In 2011, Russia looked to maintain its recent dominance in the team event against an up-and-coming Czech Republic team.

The Setting

Back in 2004, when Russian women won three of the four Grand Slams, it was only fitting that the country would capture its first title at the Fed Cup after four final-round showings. The nation would go on to be crowned champions at the international team event three of the next four years, establishing itself as a dynasty.

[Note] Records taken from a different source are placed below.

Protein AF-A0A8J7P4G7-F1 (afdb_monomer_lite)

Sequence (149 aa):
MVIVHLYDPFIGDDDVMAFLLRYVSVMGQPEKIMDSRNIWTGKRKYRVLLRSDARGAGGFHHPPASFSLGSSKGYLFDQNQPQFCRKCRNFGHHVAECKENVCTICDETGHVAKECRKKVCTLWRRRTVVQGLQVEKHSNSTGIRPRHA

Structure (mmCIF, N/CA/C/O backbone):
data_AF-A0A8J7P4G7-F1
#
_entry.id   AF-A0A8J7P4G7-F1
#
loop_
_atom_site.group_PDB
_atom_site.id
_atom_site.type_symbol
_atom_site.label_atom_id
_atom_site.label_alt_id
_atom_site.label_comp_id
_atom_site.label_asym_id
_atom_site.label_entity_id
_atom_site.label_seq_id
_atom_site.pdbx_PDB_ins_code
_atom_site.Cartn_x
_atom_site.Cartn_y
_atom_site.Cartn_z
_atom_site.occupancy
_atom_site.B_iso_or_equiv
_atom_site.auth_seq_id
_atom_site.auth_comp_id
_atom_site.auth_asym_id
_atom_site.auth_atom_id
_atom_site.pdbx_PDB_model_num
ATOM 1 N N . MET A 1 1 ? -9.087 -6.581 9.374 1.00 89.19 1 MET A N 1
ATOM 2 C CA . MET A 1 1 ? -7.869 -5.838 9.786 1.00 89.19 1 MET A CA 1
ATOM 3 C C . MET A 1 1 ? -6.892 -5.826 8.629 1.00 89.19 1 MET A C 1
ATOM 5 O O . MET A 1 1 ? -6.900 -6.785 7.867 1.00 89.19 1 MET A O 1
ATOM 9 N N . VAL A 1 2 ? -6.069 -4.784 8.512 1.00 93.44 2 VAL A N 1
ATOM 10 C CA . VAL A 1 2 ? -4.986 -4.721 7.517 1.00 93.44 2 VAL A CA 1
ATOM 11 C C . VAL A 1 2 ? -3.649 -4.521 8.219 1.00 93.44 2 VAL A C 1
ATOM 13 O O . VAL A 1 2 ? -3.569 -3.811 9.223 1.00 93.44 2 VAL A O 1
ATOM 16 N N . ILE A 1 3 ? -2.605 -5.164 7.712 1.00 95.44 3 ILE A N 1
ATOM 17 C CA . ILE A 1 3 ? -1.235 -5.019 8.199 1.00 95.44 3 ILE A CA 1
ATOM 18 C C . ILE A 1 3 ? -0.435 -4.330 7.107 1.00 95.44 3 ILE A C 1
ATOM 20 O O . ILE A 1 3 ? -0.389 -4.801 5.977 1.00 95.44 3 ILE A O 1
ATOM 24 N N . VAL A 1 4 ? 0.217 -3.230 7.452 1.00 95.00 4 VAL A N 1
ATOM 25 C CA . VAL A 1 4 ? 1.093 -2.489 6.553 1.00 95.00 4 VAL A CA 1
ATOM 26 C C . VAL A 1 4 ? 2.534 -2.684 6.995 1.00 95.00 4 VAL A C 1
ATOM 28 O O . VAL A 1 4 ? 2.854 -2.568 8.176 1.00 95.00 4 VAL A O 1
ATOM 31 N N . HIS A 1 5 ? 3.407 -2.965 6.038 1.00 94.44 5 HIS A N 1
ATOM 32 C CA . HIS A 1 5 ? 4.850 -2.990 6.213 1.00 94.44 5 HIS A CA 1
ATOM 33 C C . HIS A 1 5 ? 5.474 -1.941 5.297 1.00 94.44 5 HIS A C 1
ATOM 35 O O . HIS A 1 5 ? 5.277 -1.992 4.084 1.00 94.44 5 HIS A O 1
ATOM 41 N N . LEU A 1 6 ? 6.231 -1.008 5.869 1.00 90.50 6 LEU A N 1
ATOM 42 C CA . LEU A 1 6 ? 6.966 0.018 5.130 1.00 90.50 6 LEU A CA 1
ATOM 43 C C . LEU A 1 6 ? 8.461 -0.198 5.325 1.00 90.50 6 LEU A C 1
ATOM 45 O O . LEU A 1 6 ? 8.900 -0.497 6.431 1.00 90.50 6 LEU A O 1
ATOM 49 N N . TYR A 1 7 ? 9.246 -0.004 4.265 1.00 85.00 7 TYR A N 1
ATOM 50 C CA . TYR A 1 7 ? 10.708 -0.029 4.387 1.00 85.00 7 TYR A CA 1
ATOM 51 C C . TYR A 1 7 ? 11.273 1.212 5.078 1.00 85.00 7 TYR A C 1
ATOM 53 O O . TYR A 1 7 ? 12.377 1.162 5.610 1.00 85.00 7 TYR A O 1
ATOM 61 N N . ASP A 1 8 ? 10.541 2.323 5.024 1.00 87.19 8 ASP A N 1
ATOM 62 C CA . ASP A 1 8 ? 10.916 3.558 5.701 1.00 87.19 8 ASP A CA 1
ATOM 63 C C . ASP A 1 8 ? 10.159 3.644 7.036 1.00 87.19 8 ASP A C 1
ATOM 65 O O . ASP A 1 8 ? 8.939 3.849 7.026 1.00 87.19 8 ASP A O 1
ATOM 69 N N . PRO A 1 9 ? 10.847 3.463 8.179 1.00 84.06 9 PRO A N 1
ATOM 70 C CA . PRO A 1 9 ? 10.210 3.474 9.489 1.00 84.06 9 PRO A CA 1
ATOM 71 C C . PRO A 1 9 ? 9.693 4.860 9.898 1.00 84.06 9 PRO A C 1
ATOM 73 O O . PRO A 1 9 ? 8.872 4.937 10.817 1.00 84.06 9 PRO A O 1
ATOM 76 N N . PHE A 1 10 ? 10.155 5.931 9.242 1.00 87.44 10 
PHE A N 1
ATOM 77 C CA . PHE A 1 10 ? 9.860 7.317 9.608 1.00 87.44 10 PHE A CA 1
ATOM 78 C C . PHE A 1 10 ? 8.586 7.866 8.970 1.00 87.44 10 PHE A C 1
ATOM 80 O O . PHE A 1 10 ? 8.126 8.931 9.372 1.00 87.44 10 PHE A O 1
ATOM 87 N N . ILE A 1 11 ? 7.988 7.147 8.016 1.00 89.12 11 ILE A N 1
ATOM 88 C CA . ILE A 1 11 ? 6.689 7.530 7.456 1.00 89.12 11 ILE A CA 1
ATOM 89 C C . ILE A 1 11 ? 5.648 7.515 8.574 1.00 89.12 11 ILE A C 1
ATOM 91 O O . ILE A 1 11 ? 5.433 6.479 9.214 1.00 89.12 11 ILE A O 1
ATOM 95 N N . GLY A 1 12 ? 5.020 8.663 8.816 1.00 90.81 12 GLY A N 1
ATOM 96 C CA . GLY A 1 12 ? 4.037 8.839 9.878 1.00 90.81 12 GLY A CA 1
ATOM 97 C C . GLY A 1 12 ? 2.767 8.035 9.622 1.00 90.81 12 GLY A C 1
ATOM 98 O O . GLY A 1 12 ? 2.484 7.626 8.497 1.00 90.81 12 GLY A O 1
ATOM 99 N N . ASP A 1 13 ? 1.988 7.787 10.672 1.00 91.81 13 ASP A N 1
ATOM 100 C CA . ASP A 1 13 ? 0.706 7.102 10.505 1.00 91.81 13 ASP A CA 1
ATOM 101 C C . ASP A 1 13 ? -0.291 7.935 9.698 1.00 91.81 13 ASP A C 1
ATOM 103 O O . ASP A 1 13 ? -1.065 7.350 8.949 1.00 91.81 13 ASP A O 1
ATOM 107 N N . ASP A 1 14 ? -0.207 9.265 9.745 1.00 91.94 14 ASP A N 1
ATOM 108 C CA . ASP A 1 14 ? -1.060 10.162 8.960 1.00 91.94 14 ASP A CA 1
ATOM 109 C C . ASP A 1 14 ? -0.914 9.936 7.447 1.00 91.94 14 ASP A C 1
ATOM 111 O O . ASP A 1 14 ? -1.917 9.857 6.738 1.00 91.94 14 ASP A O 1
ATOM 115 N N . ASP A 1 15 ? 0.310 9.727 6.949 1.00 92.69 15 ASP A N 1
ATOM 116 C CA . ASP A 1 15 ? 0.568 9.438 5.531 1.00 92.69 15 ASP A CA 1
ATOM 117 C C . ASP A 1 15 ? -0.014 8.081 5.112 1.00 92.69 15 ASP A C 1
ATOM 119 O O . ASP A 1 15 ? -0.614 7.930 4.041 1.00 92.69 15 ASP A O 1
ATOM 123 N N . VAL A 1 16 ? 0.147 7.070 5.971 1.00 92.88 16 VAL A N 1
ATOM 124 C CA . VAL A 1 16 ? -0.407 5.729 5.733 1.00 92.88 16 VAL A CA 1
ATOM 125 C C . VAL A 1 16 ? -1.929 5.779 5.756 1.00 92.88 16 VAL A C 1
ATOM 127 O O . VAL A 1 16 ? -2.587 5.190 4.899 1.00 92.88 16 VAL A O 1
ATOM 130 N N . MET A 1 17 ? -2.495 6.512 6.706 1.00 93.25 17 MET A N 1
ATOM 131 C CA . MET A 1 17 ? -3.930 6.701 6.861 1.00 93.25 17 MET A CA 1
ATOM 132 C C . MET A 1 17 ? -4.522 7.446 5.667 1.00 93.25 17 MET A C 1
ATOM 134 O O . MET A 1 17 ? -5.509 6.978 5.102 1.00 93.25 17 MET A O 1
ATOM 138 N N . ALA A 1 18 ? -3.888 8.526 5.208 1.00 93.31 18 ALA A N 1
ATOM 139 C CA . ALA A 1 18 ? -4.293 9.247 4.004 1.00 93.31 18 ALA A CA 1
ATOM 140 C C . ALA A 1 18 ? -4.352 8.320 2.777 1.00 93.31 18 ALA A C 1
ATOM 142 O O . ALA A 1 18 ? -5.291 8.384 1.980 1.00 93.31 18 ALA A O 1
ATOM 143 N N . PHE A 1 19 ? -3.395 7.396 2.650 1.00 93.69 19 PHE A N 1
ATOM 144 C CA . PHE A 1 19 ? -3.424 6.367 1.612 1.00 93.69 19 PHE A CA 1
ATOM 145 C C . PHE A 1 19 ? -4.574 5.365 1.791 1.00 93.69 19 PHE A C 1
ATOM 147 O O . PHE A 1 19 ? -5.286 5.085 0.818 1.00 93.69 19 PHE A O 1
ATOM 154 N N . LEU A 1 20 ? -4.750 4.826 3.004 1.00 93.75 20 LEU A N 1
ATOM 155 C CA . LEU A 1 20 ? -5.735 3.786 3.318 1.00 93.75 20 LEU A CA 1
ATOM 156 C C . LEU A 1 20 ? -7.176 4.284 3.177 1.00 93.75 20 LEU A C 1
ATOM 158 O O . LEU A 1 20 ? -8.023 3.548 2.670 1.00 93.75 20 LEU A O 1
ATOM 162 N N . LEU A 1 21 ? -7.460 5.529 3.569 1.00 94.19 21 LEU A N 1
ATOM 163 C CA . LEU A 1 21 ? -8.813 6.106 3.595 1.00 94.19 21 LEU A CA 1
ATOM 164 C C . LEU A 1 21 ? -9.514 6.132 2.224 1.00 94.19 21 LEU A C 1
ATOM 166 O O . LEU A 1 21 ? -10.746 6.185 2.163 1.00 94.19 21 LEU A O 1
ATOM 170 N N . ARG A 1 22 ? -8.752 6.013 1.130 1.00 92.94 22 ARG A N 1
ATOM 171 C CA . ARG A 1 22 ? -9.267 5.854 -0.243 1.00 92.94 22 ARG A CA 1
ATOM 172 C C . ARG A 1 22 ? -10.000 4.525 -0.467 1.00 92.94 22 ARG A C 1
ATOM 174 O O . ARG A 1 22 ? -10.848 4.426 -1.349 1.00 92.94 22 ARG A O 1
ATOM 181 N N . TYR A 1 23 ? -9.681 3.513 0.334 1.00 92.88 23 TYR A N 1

In 2011, after barely escaping the first round, the country managed to reach the final once again. In the last round, they would face the Czech Republic, who overcame Slovakia and Belgium to reach the final for the first time as an independent nation.

The Final

Played on an indoor hard court in Moscow, two heavy hitters opened up play, as Maria Kirilenko took on the new Wimbledon champion, Petra Kvitova. The visiting player blasted through her match in straight sets to give the Czechs a 1-0 lead. The second rubber saw a turnaround as two-time Grand Slam champion Svetlana Kuznetsova eased past Lucie Safarova to level the contest.

The first reverse singles match pitted Kuznetsova against Kvitova. Kuznetsova struck first, taking the opening set 6-4. However, she was unable to keep up the pace as her younger opponent rallied to take the next two sets and the match. Down 2-1, Russia brought in Anastasia Pavlyuchenkova to play the fourth rubber, and she was able to even things up by defeating Safarova in straight sets.

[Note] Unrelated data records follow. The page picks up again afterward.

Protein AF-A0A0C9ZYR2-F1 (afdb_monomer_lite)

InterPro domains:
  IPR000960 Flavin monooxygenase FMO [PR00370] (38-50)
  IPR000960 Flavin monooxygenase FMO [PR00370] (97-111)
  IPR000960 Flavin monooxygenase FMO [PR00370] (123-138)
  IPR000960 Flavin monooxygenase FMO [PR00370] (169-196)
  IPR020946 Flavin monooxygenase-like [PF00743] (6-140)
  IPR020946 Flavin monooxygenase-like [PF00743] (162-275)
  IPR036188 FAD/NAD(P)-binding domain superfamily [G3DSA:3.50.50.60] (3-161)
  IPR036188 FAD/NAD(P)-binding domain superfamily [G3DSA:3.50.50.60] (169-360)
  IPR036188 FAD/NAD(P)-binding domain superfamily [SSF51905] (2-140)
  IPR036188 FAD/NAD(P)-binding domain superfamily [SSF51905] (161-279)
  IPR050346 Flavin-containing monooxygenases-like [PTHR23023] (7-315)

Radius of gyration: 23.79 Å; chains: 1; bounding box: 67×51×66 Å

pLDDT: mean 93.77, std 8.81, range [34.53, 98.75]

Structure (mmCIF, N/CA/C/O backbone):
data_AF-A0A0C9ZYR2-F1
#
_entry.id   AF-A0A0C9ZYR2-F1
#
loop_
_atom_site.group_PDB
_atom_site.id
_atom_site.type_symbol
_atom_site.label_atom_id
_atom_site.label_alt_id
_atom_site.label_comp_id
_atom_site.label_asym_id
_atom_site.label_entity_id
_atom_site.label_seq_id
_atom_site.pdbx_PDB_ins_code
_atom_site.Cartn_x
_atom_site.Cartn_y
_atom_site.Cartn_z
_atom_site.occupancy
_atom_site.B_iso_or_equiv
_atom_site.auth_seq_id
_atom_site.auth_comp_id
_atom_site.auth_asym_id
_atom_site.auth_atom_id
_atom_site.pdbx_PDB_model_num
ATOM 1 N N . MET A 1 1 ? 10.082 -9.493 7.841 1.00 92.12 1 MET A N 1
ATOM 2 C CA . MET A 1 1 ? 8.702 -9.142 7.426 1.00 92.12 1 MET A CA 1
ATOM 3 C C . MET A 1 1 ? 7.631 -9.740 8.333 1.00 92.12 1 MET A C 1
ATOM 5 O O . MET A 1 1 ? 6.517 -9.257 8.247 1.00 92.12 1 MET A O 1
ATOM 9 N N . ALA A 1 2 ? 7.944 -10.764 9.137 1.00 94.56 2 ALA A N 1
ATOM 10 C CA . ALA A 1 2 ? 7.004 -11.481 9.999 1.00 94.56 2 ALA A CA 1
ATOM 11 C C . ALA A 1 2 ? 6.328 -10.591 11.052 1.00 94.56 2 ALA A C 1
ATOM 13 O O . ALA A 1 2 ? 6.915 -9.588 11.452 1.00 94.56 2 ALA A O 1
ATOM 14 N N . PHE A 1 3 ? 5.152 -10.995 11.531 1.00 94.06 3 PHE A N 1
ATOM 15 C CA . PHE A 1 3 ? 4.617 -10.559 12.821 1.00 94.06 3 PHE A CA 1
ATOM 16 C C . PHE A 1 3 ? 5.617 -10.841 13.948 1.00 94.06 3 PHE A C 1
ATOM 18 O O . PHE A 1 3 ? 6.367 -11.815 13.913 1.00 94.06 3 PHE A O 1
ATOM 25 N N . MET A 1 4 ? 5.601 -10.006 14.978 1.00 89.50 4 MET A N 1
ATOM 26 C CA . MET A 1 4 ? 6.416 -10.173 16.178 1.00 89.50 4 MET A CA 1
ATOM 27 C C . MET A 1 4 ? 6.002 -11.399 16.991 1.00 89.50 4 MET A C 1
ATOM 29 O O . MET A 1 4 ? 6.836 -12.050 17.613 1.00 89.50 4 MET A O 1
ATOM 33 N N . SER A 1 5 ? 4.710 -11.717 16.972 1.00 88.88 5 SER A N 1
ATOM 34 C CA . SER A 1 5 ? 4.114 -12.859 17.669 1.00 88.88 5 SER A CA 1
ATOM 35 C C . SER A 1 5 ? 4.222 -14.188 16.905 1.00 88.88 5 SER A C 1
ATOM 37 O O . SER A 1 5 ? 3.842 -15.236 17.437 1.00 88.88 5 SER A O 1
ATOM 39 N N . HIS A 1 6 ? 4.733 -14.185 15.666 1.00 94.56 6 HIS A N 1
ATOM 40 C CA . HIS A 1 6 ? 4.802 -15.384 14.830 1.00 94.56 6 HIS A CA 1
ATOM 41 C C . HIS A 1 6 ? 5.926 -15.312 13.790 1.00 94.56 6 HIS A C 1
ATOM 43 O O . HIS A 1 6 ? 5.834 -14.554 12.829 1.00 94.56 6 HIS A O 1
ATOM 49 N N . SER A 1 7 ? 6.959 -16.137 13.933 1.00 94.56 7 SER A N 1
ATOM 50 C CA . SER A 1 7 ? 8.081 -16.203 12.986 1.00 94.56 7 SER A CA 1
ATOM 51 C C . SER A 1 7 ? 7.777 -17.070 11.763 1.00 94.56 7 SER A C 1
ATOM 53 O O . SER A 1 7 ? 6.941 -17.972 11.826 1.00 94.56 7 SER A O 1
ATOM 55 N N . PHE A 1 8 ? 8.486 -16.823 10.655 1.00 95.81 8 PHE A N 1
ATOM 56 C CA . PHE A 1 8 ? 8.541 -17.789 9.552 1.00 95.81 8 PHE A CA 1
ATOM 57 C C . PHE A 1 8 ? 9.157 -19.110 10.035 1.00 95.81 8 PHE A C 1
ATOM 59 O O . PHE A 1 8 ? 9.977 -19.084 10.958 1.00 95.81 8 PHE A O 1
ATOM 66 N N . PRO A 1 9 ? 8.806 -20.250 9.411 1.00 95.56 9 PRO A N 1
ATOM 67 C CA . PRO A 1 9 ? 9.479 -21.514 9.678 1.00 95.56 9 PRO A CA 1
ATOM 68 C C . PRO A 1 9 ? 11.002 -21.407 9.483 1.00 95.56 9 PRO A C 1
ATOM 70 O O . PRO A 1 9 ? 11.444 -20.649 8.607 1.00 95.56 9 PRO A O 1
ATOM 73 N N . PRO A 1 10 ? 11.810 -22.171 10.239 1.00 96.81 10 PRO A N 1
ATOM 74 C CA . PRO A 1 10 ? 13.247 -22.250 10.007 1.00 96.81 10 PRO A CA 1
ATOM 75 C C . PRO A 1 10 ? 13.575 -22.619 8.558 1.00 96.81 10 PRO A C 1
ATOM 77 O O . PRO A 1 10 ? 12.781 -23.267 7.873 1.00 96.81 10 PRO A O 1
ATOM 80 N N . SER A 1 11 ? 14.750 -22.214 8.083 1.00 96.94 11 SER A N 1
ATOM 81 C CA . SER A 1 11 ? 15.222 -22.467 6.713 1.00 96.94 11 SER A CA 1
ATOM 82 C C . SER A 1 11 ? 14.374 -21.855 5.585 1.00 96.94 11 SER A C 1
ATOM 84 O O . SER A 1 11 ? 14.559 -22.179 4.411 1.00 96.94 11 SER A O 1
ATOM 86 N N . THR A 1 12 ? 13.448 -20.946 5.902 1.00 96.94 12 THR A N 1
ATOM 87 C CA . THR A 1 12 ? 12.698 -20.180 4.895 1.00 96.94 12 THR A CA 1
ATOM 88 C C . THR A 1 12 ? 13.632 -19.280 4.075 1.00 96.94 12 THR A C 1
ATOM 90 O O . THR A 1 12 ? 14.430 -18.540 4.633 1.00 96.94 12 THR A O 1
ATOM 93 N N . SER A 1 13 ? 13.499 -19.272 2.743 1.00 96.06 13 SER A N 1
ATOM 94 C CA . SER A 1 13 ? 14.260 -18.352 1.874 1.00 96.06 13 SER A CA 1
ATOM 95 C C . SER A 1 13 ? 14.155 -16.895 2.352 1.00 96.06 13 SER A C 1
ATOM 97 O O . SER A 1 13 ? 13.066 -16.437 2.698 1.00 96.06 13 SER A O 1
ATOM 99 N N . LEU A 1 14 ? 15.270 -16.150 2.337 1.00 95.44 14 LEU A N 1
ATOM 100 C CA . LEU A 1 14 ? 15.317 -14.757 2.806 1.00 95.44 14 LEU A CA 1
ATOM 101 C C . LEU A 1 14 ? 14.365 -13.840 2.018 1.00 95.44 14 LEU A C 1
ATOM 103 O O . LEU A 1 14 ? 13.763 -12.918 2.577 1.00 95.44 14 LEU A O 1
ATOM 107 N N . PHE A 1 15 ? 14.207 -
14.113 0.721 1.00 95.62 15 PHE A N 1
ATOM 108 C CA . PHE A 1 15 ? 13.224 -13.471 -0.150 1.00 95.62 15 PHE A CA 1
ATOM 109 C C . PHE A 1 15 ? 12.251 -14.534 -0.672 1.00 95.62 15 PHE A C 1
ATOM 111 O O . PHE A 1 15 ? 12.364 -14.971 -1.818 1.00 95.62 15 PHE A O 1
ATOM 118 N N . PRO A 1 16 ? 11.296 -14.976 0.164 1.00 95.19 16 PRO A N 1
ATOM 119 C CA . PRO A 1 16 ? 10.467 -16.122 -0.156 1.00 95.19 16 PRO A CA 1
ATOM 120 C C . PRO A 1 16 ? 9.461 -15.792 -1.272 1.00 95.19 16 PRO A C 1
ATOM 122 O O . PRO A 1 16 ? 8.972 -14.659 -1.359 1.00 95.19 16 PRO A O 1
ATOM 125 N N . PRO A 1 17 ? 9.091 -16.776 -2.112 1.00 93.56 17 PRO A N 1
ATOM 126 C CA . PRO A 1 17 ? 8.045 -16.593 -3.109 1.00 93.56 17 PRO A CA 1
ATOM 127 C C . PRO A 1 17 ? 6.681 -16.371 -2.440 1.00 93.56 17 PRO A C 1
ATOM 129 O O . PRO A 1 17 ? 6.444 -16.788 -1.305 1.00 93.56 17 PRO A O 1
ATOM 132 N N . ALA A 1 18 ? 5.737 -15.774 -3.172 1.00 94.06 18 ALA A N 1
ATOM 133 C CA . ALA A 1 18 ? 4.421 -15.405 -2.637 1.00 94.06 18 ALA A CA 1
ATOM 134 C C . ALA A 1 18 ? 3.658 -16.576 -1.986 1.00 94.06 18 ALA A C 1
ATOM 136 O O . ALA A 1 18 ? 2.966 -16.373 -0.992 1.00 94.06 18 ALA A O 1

It came down to the doubles, with all four players accomplished in the discipline. In the end, though, the Czech pairing of Lucie Hradecka and Kveta Peschke were too strong for Kirilenko and Elena Vesnina, winning in straight sets to give the visiting nation the title.

Notable Numbers


Pavlyuchenkova helped Russia stave off defeat twice over the year: in this final and in the first round when she won the third rubber against France when Russia was down 2-0.


Kvitova won all six of her singles rubbers over the year, only dropping two sets along the way.


That was the year the Czech Republic won its last title, when it was still the Czech Republic. Their opponents? The Soviet Union.